Oh,and I Also I vividly remember that on Heart Break Hill in '62 I was very tempted to drop out.  There was a head wind, it was raining and I was cold.  I remember repeating to myself  several times that I had blown.  Tempted to drop out I told myself that I could not drop out while in the top ten.

Orville
I just got through all your blogs and addenda(s) Some of my recollections included the all night bus ride back to Dayton, Ohio. My quads were so sore, 65' I think, that I had to go up and down the bus station(s) stairs backwards. After my second Boston, I drove the legendary Dick King part of the way back to Chicago. On the way there, we spent the night at Dick's sister's place somewhere in upstate New York. She, along with her mortician husband and kids lived on the second floor of a mortuary.

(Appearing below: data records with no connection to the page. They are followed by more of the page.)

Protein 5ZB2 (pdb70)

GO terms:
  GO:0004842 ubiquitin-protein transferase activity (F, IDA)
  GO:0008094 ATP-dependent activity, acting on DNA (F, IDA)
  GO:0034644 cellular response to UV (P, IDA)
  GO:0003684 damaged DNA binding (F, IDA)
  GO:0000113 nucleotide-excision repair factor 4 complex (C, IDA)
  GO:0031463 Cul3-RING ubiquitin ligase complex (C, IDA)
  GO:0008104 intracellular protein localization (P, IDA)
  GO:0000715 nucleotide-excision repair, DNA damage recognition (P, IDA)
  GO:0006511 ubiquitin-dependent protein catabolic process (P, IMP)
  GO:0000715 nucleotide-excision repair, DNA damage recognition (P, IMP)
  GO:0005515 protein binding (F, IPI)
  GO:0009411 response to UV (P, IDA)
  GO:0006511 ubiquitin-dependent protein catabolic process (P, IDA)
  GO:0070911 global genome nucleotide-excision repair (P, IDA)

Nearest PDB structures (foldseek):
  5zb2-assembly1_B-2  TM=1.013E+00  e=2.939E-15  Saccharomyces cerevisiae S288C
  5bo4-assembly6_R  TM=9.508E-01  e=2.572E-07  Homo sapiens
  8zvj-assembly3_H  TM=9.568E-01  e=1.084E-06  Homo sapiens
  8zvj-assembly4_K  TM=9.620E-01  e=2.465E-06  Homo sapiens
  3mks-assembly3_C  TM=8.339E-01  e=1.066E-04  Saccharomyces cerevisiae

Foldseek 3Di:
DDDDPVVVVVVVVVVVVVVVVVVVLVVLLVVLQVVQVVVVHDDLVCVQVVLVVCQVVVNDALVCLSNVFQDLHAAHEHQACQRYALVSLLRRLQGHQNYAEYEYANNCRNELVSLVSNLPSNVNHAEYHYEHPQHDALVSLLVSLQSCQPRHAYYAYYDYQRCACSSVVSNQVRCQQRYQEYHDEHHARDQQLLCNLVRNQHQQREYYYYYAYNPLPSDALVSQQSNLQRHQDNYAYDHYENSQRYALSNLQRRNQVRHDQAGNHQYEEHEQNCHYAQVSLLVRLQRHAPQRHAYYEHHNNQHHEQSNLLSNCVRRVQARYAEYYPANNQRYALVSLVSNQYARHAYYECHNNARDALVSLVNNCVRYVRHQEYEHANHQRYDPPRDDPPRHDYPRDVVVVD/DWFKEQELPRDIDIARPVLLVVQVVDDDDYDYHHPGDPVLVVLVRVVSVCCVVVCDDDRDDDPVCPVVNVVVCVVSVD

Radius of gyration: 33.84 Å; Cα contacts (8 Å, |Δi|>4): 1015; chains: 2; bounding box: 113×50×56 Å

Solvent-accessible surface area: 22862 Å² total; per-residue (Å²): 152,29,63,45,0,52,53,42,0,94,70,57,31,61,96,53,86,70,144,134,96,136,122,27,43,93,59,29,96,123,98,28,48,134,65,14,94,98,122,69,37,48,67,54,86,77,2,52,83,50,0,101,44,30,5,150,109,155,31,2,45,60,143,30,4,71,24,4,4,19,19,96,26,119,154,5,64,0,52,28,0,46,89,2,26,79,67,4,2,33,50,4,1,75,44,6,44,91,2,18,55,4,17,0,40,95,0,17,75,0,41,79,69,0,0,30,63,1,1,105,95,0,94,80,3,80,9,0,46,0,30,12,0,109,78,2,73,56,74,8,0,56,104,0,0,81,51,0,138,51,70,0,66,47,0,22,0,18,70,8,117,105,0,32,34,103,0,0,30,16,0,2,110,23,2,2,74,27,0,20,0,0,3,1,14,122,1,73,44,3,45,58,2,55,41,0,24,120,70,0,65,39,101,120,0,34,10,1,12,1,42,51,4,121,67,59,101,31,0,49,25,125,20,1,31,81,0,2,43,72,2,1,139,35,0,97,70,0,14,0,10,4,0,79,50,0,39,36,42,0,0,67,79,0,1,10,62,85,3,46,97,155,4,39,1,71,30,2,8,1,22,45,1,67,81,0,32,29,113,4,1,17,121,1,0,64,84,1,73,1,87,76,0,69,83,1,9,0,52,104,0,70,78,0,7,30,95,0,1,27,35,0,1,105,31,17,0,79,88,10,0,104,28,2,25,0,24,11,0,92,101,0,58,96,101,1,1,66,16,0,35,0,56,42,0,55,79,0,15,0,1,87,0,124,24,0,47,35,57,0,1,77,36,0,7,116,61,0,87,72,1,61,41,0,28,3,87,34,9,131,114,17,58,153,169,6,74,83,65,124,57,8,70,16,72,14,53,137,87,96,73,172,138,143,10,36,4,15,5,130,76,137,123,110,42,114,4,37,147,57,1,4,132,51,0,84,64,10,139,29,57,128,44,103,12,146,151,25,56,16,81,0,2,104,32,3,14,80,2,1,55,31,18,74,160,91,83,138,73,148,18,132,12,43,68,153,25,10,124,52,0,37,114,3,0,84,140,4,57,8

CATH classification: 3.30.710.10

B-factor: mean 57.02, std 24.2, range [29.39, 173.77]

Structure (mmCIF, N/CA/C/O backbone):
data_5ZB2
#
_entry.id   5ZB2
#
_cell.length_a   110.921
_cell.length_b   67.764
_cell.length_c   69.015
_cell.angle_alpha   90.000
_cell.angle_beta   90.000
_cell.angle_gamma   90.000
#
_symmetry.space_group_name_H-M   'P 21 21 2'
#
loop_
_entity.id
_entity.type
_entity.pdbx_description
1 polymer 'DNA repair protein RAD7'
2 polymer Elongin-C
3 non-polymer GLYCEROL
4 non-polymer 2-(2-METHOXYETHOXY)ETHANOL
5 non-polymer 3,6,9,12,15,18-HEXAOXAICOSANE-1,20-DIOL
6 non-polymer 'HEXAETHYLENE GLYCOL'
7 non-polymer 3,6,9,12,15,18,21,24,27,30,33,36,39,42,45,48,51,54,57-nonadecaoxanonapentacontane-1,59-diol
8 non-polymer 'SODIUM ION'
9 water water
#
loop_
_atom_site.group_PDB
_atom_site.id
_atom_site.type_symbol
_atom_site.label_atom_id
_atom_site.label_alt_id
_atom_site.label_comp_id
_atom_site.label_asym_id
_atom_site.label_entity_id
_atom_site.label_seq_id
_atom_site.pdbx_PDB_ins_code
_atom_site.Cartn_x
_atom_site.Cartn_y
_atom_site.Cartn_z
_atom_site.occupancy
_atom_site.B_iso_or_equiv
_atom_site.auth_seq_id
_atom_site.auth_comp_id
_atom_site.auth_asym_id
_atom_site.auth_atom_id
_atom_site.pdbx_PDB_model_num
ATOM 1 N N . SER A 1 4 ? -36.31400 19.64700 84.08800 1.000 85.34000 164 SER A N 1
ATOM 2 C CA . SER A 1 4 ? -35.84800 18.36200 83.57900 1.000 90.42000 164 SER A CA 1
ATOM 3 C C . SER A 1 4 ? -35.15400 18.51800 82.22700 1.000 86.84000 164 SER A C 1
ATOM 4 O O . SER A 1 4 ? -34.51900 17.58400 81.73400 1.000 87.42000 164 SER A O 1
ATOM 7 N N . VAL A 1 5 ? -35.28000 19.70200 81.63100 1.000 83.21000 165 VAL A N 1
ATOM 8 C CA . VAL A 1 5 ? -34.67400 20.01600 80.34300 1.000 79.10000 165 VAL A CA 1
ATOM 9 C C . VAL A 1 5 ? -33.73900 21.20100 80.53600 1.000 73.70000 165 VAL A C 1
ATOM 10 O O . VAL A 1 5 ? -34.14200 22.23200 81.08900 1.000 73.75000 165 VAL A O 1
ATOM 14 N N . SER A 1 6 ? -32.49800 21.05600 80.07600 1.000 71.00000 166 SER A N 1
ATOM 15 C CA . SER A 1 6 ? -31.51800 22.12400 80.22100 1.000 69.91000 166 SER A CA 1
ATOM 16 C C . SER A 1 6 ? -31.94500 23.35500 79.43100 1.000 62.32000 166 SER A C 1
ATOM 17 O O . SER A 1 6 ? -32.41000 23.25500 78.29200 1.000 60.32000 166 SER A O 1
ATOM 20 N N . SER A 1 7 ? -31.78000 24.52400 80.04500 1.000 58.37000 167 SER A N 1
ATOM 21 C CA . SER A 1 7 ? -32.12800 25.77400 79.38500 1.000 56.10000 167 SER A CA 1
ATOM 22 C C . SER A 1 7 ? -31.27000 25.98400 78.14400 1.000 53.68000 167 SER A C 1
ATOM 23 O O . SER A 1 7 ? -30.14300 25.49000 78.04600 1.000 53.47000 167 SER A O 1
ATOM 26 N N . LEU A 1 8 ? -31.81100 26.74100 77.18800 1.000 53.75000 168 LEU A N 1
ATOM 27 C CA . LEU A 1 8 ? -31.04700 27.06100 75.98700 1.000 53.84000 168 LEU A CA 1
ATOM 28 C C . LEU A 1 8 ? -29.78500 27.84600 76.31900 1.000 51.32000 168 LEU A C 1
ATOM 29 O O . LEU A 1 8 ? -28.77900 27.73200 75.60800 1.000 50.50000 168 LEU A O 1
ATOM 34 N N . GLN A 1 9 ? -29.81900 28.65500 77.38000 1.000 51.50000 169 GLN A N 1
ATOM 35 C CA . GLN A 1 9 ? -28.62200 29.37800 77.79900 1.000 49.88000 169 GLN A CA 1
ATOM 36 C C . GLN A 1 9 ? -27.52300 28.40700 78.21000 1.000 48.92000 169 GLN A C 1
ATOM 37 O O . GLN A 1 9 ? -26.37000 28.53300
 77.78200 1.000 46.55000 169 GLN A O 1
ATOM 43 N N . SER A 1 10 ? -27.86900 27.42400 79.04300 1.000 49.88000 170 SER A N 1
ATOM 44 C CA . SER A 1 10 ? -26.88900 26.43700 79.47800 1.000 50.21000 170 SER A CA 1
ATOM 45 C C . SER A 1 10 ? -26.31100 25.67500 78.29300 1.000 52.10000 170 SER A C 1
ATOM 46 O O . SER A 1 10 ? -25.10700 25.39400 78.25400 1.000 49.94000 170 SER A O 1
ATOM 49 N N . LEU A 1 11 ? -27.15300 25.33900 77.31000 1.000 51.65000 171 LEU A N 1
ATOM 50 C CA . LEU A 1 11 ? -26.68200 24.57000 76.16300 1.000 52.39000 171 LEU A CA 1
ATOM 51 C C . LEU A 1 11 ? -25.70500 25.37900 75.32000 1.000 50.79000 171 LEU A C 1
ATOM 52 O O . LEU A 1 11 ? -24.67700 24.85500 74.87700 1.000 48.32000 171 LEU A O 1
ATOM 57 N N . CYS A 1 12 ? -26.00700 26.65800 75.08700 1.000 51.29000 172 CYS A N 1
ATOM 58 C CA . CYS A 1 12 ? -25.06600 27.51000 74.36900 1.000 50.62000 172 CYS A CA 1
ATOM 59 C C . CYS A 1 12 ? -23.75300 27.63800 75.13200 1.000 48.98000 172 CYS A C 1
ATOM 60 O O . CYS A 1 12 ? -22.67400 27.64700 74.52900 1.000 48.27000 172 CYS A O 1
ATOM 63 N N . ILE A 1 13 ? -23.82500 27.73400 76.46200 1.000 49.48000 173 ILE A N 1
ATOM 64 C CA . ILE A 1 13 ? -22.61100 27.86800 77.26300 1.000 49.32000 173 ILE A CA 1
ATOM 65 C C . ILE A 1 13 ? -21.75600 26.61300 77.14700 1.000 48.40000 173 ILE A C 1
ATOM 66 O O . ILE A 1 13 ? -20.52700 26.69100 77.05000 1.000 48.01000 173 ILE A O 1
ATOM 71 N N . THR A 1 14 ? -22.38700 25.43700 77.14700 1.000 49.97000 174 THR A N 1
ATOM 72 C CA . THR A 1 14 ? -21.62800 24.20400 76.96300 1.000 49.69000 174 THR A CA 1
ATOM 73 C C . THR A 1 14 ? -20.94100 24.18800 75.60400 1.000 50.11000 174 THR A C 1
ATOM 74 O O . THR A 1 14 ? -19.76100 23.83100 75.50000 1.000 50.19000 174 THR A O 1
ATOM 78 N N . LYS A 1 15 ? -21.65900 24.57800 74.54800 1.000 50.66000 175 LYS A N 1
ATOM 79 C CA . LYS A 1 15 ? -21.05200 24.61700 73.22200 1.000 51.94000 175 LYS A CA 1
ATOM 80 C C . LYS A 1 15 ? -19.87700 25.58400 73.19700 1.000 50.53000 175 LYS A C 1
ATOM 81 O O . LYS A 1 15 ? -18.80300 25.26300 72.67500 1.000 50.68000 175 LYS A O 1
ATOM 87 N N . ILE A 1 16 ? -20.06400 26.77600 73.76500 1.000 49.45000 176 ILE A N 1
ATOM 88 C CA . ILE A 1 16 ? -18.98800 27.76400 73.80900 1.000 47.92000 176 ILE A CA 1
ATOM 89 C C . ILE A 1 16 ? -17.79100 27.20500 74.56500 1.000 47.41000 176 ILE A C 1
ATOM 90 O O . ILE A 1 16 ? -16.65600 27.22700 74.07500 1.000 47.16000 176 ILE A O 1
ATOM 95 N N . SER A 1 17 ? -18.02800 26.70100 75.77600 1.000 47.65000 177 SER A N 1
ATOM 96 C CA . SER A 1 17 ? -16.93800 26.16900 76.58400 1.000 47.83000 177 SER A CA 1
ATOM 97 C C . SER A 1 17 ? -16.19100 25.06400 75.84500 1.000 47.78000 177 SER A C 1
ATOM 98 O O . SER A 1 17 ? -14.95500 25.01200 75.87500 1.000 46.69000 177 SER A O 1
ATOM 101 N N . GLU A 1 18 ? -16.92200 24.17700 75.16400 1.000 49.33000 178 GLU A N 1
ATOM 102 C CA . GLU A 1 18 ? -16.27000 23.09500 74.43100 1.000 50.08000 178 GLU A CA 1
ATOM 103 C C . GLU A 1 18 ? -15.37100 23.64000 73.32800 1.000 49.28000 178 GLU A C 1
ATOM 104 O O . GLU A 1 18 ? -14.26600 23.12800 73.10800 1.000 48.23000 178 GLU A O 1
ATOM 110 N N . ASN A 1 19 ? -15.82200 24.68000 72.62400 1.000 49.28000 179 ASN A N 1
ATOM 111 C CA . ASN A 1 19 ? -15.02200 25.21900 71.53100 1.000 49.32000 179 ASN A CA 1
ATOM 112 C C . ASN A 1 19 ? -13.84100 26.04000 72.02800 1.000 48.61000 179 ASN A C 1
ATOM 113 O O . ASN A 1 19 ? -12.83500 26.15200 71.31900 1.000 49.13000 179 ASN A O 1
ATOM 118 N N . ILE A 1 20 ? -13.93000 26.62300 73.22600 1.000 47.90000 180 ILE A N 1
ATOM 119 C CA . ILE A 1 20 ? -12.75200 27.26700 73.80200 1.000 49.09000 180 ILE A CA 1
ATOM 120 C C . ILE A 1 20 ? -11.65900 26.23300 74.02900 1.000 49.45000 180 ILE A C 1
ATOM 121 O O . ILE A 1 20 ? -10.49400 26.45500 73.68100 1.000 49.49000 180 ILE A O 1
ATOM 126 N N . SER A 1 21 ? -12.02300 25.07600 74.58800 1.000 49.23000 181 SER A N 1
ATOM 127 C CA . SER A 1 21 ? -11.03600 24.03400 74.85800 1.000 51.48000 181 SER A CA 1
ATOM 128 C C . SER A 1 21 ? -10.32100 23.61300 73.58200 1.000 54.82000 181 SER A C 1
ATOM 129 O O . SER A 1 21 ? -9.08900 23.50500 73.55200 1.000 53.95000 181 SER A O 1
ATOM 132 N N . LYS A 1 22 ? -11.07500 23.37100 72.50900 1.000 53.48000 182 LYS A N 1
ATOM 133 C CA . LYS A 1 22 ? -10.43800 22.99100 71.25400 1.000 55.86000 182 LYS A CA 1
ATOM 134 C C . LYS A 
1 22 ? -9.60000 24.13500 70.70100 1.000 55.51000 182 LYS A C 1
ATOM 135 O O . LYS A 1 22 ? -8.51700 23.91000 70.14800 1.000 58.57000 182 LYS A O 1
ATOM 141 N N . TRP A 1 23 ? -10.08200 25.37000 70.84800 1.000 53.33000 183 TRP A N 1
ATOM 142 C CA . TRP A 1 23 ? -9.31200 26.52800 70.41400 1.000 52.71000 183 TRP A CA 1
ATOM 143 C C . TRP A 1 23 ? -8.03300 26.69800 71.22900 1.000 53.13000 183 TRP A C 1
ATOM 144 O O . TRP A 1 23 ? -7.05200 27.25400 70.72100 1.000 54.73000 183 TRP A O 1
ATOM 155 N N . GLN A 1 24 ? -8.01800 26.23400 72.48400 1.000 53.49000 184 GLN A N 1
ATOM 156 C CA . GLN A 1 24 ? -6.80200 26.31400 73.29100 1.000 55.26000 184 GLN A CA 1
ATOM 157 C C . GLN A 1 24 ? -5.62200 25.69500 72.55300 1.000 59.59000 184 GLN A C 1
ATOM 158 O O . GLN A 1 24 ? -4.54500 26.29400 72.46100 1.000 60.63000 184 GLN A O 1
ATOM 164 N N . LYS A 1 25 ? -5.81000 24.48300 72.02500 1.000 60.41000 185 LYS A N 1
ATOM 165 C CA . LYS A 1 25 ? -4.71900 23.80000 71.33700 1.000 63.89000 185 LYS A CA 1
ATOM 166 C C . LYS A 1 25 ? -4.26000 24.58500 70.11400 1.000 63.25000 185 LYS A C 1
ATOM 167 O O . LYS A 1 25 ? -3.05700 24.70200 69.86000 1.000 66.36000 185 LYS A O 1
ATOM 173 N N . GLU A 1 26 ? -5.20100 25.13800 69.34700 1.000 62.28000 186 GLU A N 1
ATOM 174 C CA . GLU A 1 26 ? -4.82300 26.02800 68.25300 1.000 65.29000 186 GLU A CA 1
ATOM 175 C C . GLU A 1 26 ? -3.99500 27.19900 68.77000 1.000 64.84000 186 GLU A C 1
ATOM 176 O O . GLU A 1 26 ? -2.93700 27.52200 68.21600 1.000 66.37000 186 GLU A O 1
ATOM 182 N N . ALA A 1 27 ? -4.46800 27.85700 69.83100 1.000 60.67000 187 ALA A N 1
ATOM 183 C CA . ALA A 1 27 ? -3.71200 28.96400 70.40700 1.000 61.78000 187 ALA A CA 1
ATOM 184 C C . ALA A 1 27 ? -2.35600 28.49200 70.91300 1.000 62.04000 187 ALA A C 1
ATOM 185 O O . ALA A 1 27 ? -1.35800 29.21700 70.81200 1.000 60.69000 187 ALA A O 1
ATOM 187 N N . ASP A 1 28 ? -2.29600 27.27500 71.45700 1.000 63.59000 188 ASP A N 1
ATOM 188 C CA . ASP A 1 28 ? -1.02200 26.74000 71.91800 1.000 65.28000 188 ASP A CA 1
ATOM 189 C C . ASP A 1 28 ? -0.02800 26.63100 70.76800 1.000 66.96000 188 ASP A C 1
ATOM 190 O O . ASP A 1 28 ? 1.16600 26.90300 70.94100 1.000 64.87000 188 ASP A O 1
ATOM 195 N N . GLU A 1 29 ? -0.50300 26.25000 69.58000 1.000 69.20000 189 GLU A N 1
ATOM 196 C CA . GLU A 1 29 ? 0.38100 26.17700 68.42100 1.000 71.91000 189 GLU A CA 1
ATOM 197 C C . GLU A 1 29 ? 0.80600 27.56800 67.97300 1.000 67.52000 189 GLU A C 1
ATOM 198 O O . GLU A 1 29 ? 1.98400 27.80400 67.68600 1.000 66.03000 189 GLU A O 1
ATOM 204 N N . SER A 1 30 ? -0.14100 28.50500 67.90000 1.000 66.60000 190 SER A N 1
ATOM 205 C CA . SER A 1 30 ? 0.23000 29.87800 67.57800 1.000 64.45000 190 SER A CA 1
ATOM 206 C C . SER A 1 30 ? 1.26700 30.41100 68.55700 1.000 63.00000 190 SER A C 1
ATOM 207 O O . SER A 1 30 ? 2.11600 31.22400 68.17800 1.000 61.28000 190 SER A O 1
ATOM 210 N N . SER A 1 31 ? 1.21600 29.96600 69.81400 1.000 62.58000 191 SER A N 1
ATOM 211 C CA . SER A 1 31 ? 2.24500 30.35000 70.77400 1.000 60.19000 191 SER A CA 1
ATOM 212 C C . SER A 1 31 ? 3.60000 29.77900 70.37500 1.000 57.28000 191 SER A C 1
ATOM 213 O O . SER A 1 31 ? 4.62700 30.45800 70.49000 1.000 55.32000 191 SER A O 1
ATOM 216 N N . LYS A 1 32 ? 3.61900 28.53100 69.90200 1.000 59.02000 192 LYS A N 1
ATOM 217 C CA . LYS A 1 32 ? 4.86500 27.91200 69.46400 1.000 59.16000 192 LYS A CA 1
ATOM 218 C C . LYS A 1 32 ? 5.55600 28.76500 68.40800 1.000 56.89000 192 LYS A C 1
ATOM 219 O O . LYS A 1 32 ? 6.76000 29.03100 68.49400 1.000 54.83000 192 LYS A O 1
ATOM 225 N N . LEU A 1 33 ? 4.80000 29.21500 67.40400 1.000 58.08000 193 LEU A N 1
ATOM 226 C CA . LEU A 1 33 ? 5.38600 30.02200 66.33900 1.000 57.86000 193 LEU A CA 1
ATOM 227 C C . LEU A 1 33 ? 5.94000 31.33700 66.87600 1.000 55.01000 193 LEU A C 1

Dick, along with the equally legendary Arne Richards, never had a car but he and Arne had almost all of the bus and train schedules for the entire Mid-West. As was his custom, Dick often wore a white dress shirt to race in.    They are both gone to the big race in the sky and are missed. We need more eccentric, interesting people like Dick and Arne.

Steve Price
Steve,  thanks for that, and another eccentric to add to the list is  Claire Duckham, the race walker, bike racer, marathon runner who was an avid collector of cool stuff including his Ducatti motorcycle.  When Claire was in his sixties, he drove the bike from Dayton to Boston , over 500 miles, ran the race and drove home the next day.  As any biker knows, a five hundred mile  ride is a challenge under any conditions, but the day after running the Boston marathon and in your sixties? Holy crap. They don't make them like that anymore.    I remember just 8 or 9 years ago when Claire was well into his 90's, I saw an exotic car going down the road with two bicycles mounted on the roof.  As I passed the car to see who could juxtapose those two bikes on the roof of a hot sporting vehicle, it was Claire at the wheel and a pretty young lady in the passenger seat.   Remember when we went to his 80th birthday party and he had recently done a  200 mile bicycle ride, the double century?  Claire jokingly confided that the only problem he had was getting the bicycle seat out of his ass.   George

 


A Ride Over the Course Lasting 8 Minutes
https://www.youtube.com/watch?v=RDs1U0Haw90
Race morning here on Vancouver Island.   The women started at 6:30AM our time, men will go at 7:00am (10:00am Boston).
 
Women are off at 5:09 first mile men at 4:44 in the first.   Bright sunny but not warm. 
I'm blessed with Canadian tv and some sports channel which has the race from start to finish.  What a change after watching the 1964 documentary last night.  The organizers could barely handle a 400 runner race start. Today about 36,000.